*** ENTRIES SHOWN Section Begins ***

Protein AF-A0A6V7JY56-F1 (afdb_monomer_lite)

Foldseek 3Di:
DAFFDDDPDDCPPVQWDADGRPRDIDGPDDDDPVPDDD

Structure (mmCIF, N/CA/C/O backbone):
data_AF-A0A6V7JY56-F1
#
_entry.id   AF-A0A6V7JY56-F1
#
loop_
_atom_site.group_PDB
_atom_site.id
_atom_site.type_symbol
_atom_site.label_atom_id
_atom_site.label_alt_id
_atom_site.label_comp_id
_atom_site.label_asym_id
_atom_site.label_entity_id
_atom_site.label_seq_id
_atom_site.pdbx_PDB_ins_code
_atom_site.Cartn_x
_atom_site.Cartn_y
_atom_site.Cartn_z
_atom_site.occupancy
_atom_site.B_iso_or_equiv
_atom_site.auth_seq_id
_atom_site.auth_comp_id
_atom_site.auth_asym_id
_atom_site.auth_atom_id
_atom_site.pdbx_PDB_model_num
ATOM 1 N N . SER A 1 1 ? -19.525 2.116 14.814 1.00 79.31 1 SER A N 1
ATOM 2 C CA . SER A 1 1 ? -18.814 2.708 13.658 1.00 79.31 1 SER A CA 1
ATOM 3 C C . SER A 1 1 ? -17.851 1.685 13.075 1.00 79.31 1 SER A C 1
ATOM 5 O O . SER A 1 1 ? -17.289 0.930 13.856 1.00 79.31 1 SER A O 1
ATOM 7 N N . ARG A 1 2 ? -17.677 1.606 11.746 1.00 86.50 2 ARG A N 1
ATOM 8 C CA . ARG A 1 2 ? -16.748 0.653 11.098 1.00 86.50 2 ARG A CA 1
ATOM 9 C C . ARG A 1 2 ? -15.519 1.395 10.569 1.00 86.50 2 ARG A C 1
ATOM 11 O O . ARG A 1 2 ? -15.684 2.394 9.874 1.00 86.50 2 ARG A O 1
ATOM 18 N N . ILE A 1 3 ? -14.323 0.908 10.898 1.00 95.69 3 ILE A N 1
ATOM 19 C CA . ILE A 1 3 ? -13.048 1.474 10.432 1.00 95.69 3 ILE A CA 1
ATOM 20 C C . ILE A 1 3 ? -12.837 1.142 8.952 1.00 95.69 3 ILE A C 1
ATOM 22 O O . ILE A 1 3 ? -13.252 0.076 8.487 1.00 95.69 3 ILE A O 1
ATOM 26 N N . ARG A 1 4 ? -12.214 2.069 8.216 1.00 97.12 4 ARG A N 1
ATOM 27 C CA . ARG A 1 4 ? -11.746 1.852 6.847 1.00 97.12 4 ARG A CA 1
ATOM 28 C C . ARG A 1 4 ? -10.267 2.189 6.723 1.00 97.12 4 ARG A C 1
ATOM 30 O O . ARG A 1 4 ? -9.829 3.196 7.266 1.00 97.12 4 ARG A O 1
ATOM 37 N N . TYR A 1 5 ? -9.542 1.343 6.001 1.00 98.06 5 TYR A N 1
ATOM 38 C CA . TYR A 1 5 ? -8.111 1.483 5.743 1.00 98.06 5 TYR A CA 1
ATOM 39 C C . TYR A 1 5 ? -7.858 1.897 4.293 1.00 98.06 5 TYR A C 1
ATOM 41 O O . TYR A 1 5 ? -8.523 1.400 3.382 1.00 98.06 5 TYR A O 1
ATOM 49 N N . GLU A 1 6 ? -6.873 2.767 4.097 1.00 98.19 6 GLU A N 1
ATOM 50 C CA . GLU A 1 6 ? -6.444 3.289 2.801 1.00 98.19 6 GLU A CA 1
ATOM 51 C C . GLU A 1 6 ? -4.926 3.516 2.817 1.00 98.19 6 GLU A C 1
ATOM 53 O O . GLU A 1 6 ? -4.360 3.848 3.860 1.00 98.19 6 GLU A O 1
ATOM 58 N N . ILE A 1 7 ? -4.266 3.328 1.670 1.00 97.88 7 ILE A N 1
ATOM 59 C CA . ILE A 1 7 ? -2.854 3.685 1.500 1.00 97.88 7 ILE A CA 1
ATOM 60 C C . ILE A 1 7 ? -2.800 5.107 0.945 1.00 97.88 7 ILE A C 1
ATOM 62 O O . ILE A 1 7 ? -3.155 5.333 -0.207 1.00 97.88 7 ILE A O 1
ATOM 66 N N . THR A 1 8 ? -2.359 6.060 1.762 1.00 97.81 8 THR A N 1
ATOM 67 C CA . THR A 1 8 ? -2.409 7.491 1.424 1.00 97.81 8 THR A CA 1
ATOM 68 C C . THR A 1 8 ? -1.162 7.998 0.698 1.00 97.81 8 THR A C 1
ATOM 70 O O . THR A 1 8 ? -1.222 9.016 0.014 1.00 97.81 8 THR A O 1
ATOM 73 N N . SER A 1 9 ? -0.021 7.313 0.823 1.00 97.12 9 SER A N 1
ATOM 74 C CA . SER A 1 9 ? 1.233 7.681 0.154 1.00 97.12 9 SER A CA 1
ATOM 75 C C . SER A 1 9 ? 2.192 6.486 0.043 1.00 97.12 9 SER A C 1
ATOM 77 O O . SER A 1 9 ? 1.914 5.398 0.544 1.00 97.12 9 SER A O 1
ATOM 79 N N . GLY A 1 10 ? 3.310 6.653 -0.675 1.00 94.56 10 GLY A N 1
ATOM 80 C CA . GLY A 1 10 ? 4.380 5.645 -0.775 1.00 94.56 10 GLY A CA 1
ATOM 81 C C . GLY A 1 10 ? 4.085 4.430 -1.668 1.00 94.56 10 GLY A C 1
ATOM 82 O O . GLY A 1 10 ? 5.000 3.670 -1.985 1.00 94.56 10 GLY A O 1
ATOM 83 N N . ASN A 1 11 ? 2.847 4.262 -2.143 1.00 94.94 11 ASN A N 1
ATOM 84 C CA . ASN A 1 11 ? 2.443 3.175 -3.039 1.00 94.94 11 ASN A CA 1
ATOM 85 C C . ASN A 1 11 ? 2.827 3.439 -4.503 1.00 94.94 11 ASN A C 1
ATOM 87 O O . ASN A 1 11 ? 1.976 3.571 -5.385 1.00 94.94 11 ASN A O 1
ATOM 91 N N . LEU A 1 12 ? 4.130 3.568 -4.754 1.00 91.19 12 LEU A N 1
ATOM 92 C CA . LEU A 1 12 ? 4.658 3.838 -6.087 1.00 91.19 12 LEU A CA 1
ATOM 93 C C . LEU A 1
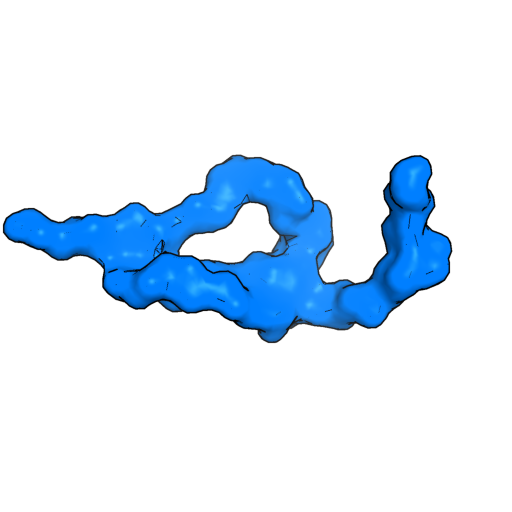 12 ? 4.180 2.771 -7.082 1.00 91.19 12 LEU A C 1
ATOM 95 O O . LEU A 1 12 ? 4.370 1.576 -6.847 1.00 91.19 12 LEU A O 1
ATOM 99 N N . GLY A 1 13 ? 3.571 3.221 -8.180 1.00 91.19 13 GLY A N 1
ATOM 100 C CA . GLY A 1 13 ? 3.061 2.353 -9.243 1.00 91.19 13 GLY A CA 1
ATOM 101 C C . GLY A 1 13 ? 1.863 1.485 -8.848 1.00 91.19 13 GLY A C 1
ATOM 102 O O . GLY A 1 13 ? 1.528 0.573 -9.593 1.00 91.19 13 GLY A O 1
ATOM 103 N N . GLY A
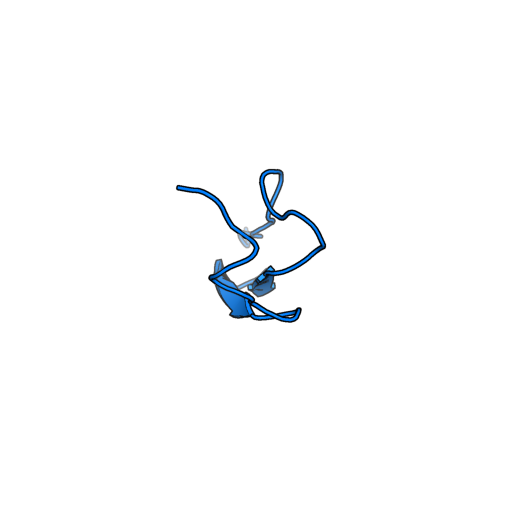 1 14 ? 1.233 1.721 -7.690 1.00 94.69 14 GLY A N 1
ATOM 104 C CA . GLY A 1 14 ? 0.117 0.887 -7.232 1.00 94.69 14 GLY A CA 1
ATOM 105 C C . GLY A 1 14 ? 0.533 -0.542 -6.868 1.00 94.69 14 GLY A C 1
ATOM 106 O O . GLY A 1 14 ? -0.277 -1.459 -6.964 1.00 94.69 14 GLY A O 1
ATOM 107 N N . ALA A 1 15 ? 1.795 -0.741 -6.475 1.00 96.25 15 ALA A N 1
ATOM 108 C CA . ALA A 1 15 ? 2.373 -2.057 -6.206 1.00 96.25 15 ALA A CA 1
ATOM 109 C C . ALA A 1 15 ? 1.614 -2.858 -5.130 1.00 96.25 15 ALA A C 1
ATOM 111 O O . ALA A 1 15 ? 1.562 -4.089 -5.192 1.00 96.25 15 ALA A O 1
ATOM 112 N N . PHE A 1 16 ? 0.998 -2.170 -4.168 1.00 97.94 16 PHE A N 1
ATOM 113 C CA . PHE A 1 16 ? 0.223 -2.771 -3.087 1.00 97.94 16 PHE A CA 1
ATOM 114 C C . PHE A 1 16 ? -1.226 -2.280 -3.082 1.00 97.94 16 PHE A C 1
ATOM 116 O O . PHE A 1 16 ? -1.528 -1.161 -3.491 1.00 97.94 16 PHE A O 1
ATOM 123 N N . ALA A 1 17 ? -2.124 -3.094 -2.539 1.00 98.25 17 ALA A N 1
ATOM 124 C CA . ALA A 1 17 ? -3.488 -2.700 -2.211 1.00 98.25 17 ALA A CA 1
ATOM 125 C C . ALA A 1 17 ? -3.845 -3.134 -0.786 1.00 98.25 17 ALA A C 1
ATOM 127 O O . ALA A 1 17 ? -3.218 -4.027 -0.216 1.00 98.25 17 ALA A O 1
ATOM 128 N N . VAL A 1 18 ? -4.865 -2.497 -0.204 1.00 98.38 18 VAL A N 1
ATOM 129 C CA . VAL A 1 18 ? -5.358 -2.798 1.145 1.00 98.38 18 VAL A CA 1
ATOM 130 C C . VAL A 1 18 ? -6.822 -3.222 1.102 1.00 98.38 18 VAL A C 1
ATOM 132 O O . VAL A 1 18 ? -7.655 -2.589 0.451 1.00 98.38 18 VAL A O 1
ATOM 135 N N . LYS A 1 19 ? -7.171 -4.298 1.814 1.00 98.25 19 LYS A N 1
ATOM 136 C CA . LYS A 1 19 ? -8.577 -4.629 2.071 1.00 98.25 19 LYS A CA 1
ATOM 137 C C . LYS A 1 19 ? -9.152 -3.602 3.041 1.00 98.25 19 LYS A C 1
ATOM 139 O O . LYS A 1 19 ? -8.848 -3.634 4.231 1.00 98.25 19 LYS A O 1
ATOM 144 N N . ASN A 1 20 ? -10.020 -2.726 2.542 1.00 96.88 20 ASN A N 1
ATOM 145 C CA . ASN A 1 20 ? -10.517 -1.573 3.296 1.00 96.88 20 ASN A CA 1
ATOM 146 C C . ASN A 1 20 ? -11.196 -1.918 4.634 1.00 96.88 20 ASN A C 1
ATOM 148 O O . ASN A 1 20 ? -11.201 -1.071 5.516 1.00 96.88 20 ASN A O 1
ATOM 152 N N . MET A 1 21 ? -11.748 -3.124 4.816 1.00 97.19 21 MET A N 1
ATOM 153 C CA . MET A 1 21 ? -12.395 -3.527 6.073 1.00 97.19 21 MET A CA 1
ATOM 154 C C . MET A 1 21 ? -11.453 -4.193 7.077 1.00 97.19 21 MET A C 1
A
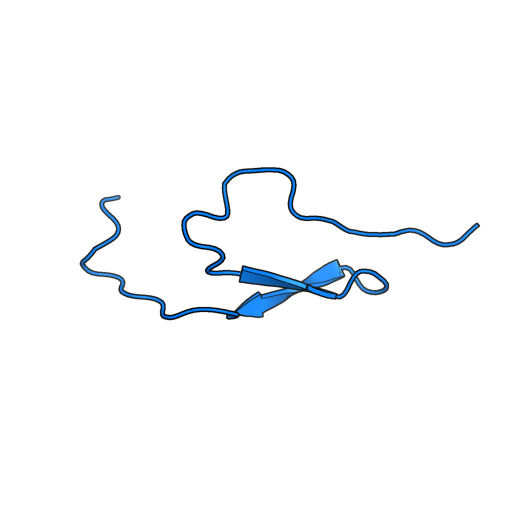TOM 156 O O . MET A 1 21 ? -11.720 -4.130 8.272 1.00 97.19 21 MET A O 1
ATOM 160 N N . THR A 1 22 ? -10.401 -4.872 6.614 1.00 97.19 22 THR A N 1
ATOM 161 C CA . THR A 1 22 ? -9.531 -5.688 7.483 1.00 97.19 22 THR A CA 1
ATOM 162 C C . THR A 1 22 ? -8.131 -5.112 7.641 1.00 97.19 22 THR A C 1
ATOM 164 O O . THR A 1 22 ? -7.393 -5.558 8.510 1.00 97.19 22 THR A O 1
ATOM 167 N N . GLY A 1 23 ? -7.737 -4.171 6.781 1.00 97.38 23 GLY A N 1
ATOM 168 C CA . GLY A 1 23 ? -6.392 -3.601 6.763 1.00 97.38 23 GLY A CA 1
ATOM 169 C C . GLY A 1 23 ? -5.333 -4.531 6.170 1.00 97.38 23 GLY A C 1
ATOM 170 O O . GLY A 1 23 ? -4.166 -4.162 6.118 1.00 97.38 23 GLY A O 1
ATOM 171 N N . ALA A 1 24 ? -5.713 -5.722 5.694 1.00 98.50 24 ALA A N 1
ATOM 172 C CA . ALA A 1 24 ? -4.769 -6.656 5.092 1.00 98.50 24 ALA A CA 1
ATOM 173 C C . ALA A 1 24 ? -4.185 -6.064 3.799 1.00 98.50 24 ALA A C 1
ATOM 175 O O . ALA A 1 24 ? -4.935 -5.766 2.864 1.00 98.50 24 ALA A O 1
ATOM 176 N N . ILE A 1 25 ? -2.861 -5.915 3.761 1.00 98.25 25 ILE A N 1
ATOM 177 C CA . ILE A 1 25 ? -2.109 -5.456 2.592 1.00 98.25 25 ILE A CA 1
ATOM 178 C C . ILE A 1 25 ? -1.733 -6.665 1.737 1.00 98.25 25 ILE A C 1
ATOM 180 O O . ILE A 1 25 ? -1.361 -7.714 2.261 1.00 98.25 25 ILE A O 1
ATOM 184 N N . TYR A 1 26 ? -1.835 -6.520 0.421 1.00 98.25 26 TYR A N 1
ATOM 185 C CA . TYR A 1 26 ? -1.457 -7.546 -0.545 1.00 98.25 26 TYR A CA 1
ATOM 186 C C . TYR A 1 26 ? -0.829 -6.921 -1.791 1.00 98.25 26 TYR A C 1
ATOM 188 O O . TYR A 1 26 ? -0.965 -5.722 -2.044 1.00 98.25 26 TYR A O 1
ATOM 196 N N . VAL A 1 27 ? -0.118 -7.746 -2.557 1.00 97.56 27 VAL A N 1
ATOM 197 C CA . VAL A 1 27 ? 0.529 -7.341 -3.807 1.00 97.56 27 VAL 
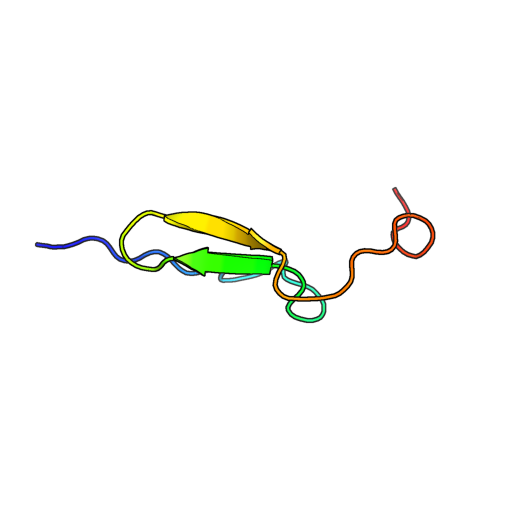A CA 1
ATOM 198 C C . VAL A 1 27 ? -0.534 -7.165 -4.890 1.00 97.56 27 VAL A C 1
ATOM 200 O O . VAL A 1 27 ? -1.316 -8.082 -5.140 1.00 97.56 27 VAL A O 1
ATOM 203 N N . ALA A 1 28 ? -0.569 -5.987 -5.507 1.00 97.50 28 ALA A N 1
ATOM 204 C CA . ALA A 1 28 ? -1.517 -5.628 -6.564 1.00 97.50 28 ALA A CA 1
ATOM 205 C C . ALA A 1 28 ? -0.837 -5.368 -7.919 1.00 97.50 28 ALA A C 1
ATOM 207 O O . ALA A 1 28 ? -1.509 -5.371 -8.947 1.00 97.50 28 ALA A O 1
ATOM 208 N N . GLY A 1 29 ? 0.486 -5.179 -7.924 1.00 92.88 29 GLY A N 1
ATOM 209 C CA . GLY A 1 29 ? 1.304 -5.006 -9.123 1.00 92.88 29 GLY A 
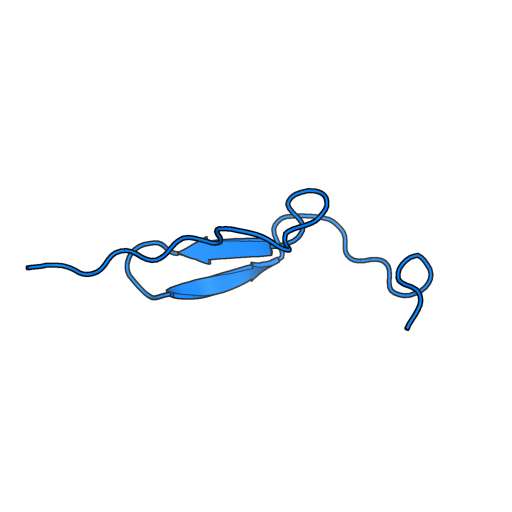CA 1
ATOM 210 C C . GLY A 1 29 ? 2.607 -5.801 -9.051 1.00 92.88 29 GLY A C 1
ATOM 211 O O . GLY A 1 29 ? 2.926 -6.401 -8.027 1.00 92.88 29 GLY A O 1
ATOM 212 N N . ALA A 1 30 ? 3.368 -5.814 -10.147 1.00 91.06 30 ALA A N 1
ATOM 213 C CA . ALA A 1 30 ? 4.653 -6.505 -10.195 1.00 91.06 30 ALA A CA 1
ATOM 214 C C . ALA A 1 30 ? 5.647 -5.909 -9.185 1.00 91.06 30 ALA A C 1
ATOM 216 O O . ALA A 1 30 ? 5.762 -4.688 -9.051 1.00 91.06 30 ALA A O 1
ATOM 217 N N . LEU A 1 31 ? 6.374 -6.787 -8.495 1.00 92.50 31 LEU A N 1
ATOM 218 C CA . LEU A 1 31 ? 7.462 -6.421 -7.597 1.00 92.50 31 LEU A CA 1
ATOM 219 C C . LEU A 1 31 ? 8.773 -6.876 -8.224 1.00 92.50 31 LEU A C 1
ATOM 221 O O . LEU A 1 31 ? 8.959 -8.059 -8.489 1.00 92.50 31 LEU A O 1
ATOM 225 N N . ASP A 1 32 ? 9.657 -5.916 -8.445 1.00 90.00 32 ASP A N 1
ATOM 226 C CA . ASP A 1 32 ? 10.994 -6.115 -8.984 1.00 90.00 32 ASP A CA 1
ATOM 227 C C . ASP A 1 32 ? 11.972 -5.530 -7.955 1.00 90.00 32 ASP A C 1
ATOM 229 O O . ASP A 1 32 ? 11.872 -4.352 -7.587 1.00 90.00 32 ASP A O 1
ATOM 233 N N . TYR A 1 33 ? 12.845 -6.381 -7.414 1.00 89.62 33 TYR A N 1
ATOM 234 C CA . TYR A 1 33 ? 13.762 -6.006 -6.340 1.00 89.62 33 TYR A CA 1
ATOM 235 C C . TYR A 1 33 ? 14.897 -5.135 -6.878 1.00 89.62 33 TYR A C 1
ATOM 237 O O . TYR A 1 33 ? 15.288 -4.148 -6.256 1.00 89.62 33 TYR A O 1
ATOM 245 N N . GLU A 1 34 ? 15.382 -5.466 -8.066 1.00 91.12 34 GLU A N 1
ATOM 246 C CA . GLU A 1 34 ? 16.492 -4.828 -8.752 1.00 91.12 34 GLU A CA 1
ATOM 247 C C . GLU A 1 34 ? 16.175 -3.374 -9.131 1.00 91.12 34 GLU A C 1
ATOM 249 O O . GLU A 1 34 ? 17.059 -2.512 -9.118 1.00 91.12 34 GLU A O 1
ATOM 254 N N . THR A 1 35 ? 14.908 -3.067 -9.417 1.00 85.50 35 THR A N 1
ATOM 255 C CA . THR A 1 35 ? 14.461 -1.696 -9.728 1.00 85.50 35 THR A CA 1
ATOM 256 C C . THR A 1 35 ? 14.343 -0.787 -8.504 1.00 85.50 35 THR A C 1
ATOM 258 O O . THR A 1 35 ? 14.319 0.442 -8.643 1.00 85.50 35 THR A O 1
ATOM 261 N N . ARG A 1 36 ? 14.282 -1.347 -7.290 1.00 79.19 36 ARG A N 1
ATOM 262 C CA . ARG A 1 36 ? 14.165 -0.588 -6.039 1.00
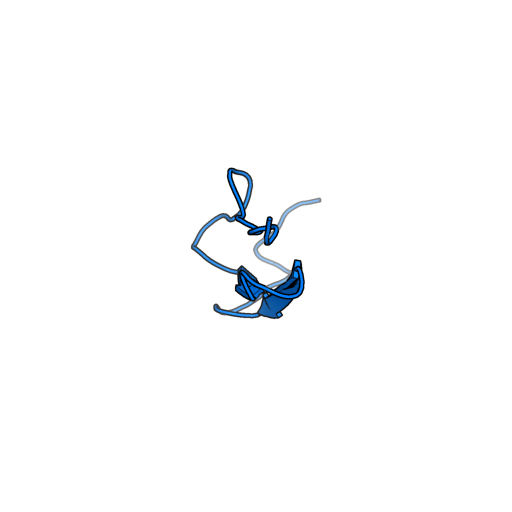 79.19 36 ARG A CA 1
ATOM 263 C C . ARG A 1 36 ? 15.547 -0.450 -5.407 1.00 79.19 36 ARG A C 1
ATOM 265 O O . ARG A 1 36 ? 16.050 -1.358 -4.755 1.00 79.19 36 ARG A O 1
ATOM 272 N N . LYS A 1 37 ? 16.162 0.724 -5.561 1.00 72.81 37 LYS A N 1
ATOM 273 C CA . LYS A 1 37 ? 17.394 1.044 -4.825 1.00 72.81 37 LYS A CA 1
ATOM 274 C C . LYS A 1 37 ? 17.095 1.158 -3.326 1.00 72.81 37 LYS A C 1
ATOM 276 O O . LYS A 1 37 ? 16.066 1.719 -2.951 1.00 72.81 37 LYS A O 1
ATOM 281 N N . ARG A 1 38 ? 17.994 0.606 -2.508 1.00 65.38 38 ARG A N 1
ATOM 282 C CA . ARG A 1 38 ? 17.967 0.716 -1.043 1.00 65.38 38 ARG A CA 1
ATOM 283 C C . ARG A 1 38 ? 18.290 2.133 -0.586 1.00 65.38 38 ARG A C 1
ATOM 285 O O . ARG A 1 38 ? 19.187 2.745 -1.209 1.00 65.38 38 ARG A O 1
#

Sequence (38 aa):
SRIRYEITSGNLGGAFAVKNMTGAIYVAGALDYETRKR

Organism: NCBI:txid1563983

pLDDT: mean 92.95, std 7.52, range [65.38, 98.5]

InterPro domains:
  IPR002126 Cadherin-like [PF00028] (1-37)
  IPR015919 Cadherin-like superfamily [SSF49313] (3-37)

Radius of gyration: 12.15 Å; chains: 1; bounding box: 37×15×24 Å

Secondary structure (DSSP, 8-state):
--------S--GGG-EEE-TTT--EEE-S---STTS--

*** ENTRIES SHOWN Section Ends ***

TASK GOAL
What are the lines in the records above, word for word, from the one containing "ATOM 148 O O" through the one containing "ATOM 169 C C", both ends included and pictures left out?

YOUR SOLUTION
ATOM 148 O O . ASN A 1 20 ? -11.201 -1.071 5.516 1.00 96.88 20 ASN A O 1
ATOM 152 N N . MET A 1 21 ? -11.748 -3.124 4.816 1.00 97.19 21 MET A N 1
ATOM 153 C CA . MET A 1 21 ? -12.395 -3.527 6.073 1.00 97.19 21 MET A CA 1
ATOM 154 C C . MET A 1 21 ? -11.453 -4.193 7.077 1.00 97.19 21 MET A C 1
A
TOM 156 O O . MET A 1 21 ? -11.720 -4.130 8.272 1.00 97.19 21 MET A O 1
ATOM 160 N N . THR A 1 22 ? -10.401 -4.872 6.614 1.00 97.19 22 THR A N 1
ATOM 161 C CA . THR A 1 22 ? -9.531 -5.688 7.483 1.00 97.19 22 THR A CA 1
ATOM 162 C C . THR A 1 22 ? -8.131 -5.112 7.641 1.00 97.19 22 THR A C 1
ATOM 164 O O . THR A 1 22 ? -7.393 -5.558 8.510 1.00 97.19 22 THR A O 1
ATOM 167 N N . GLY A 1 23 ? -7.737 -4.171 6.781 1.00 97.38 23 GLY A N 1
ATOM 168 C CA . GLY A 1 23 ? -6.392 -3.601 6.763 1.00 97.38 23 GLY A CA 1
ATOM 169 C C . GLY A 1 23 ? -5.333 -4.531 6.170 1.00 97.38 23 GLY A C 1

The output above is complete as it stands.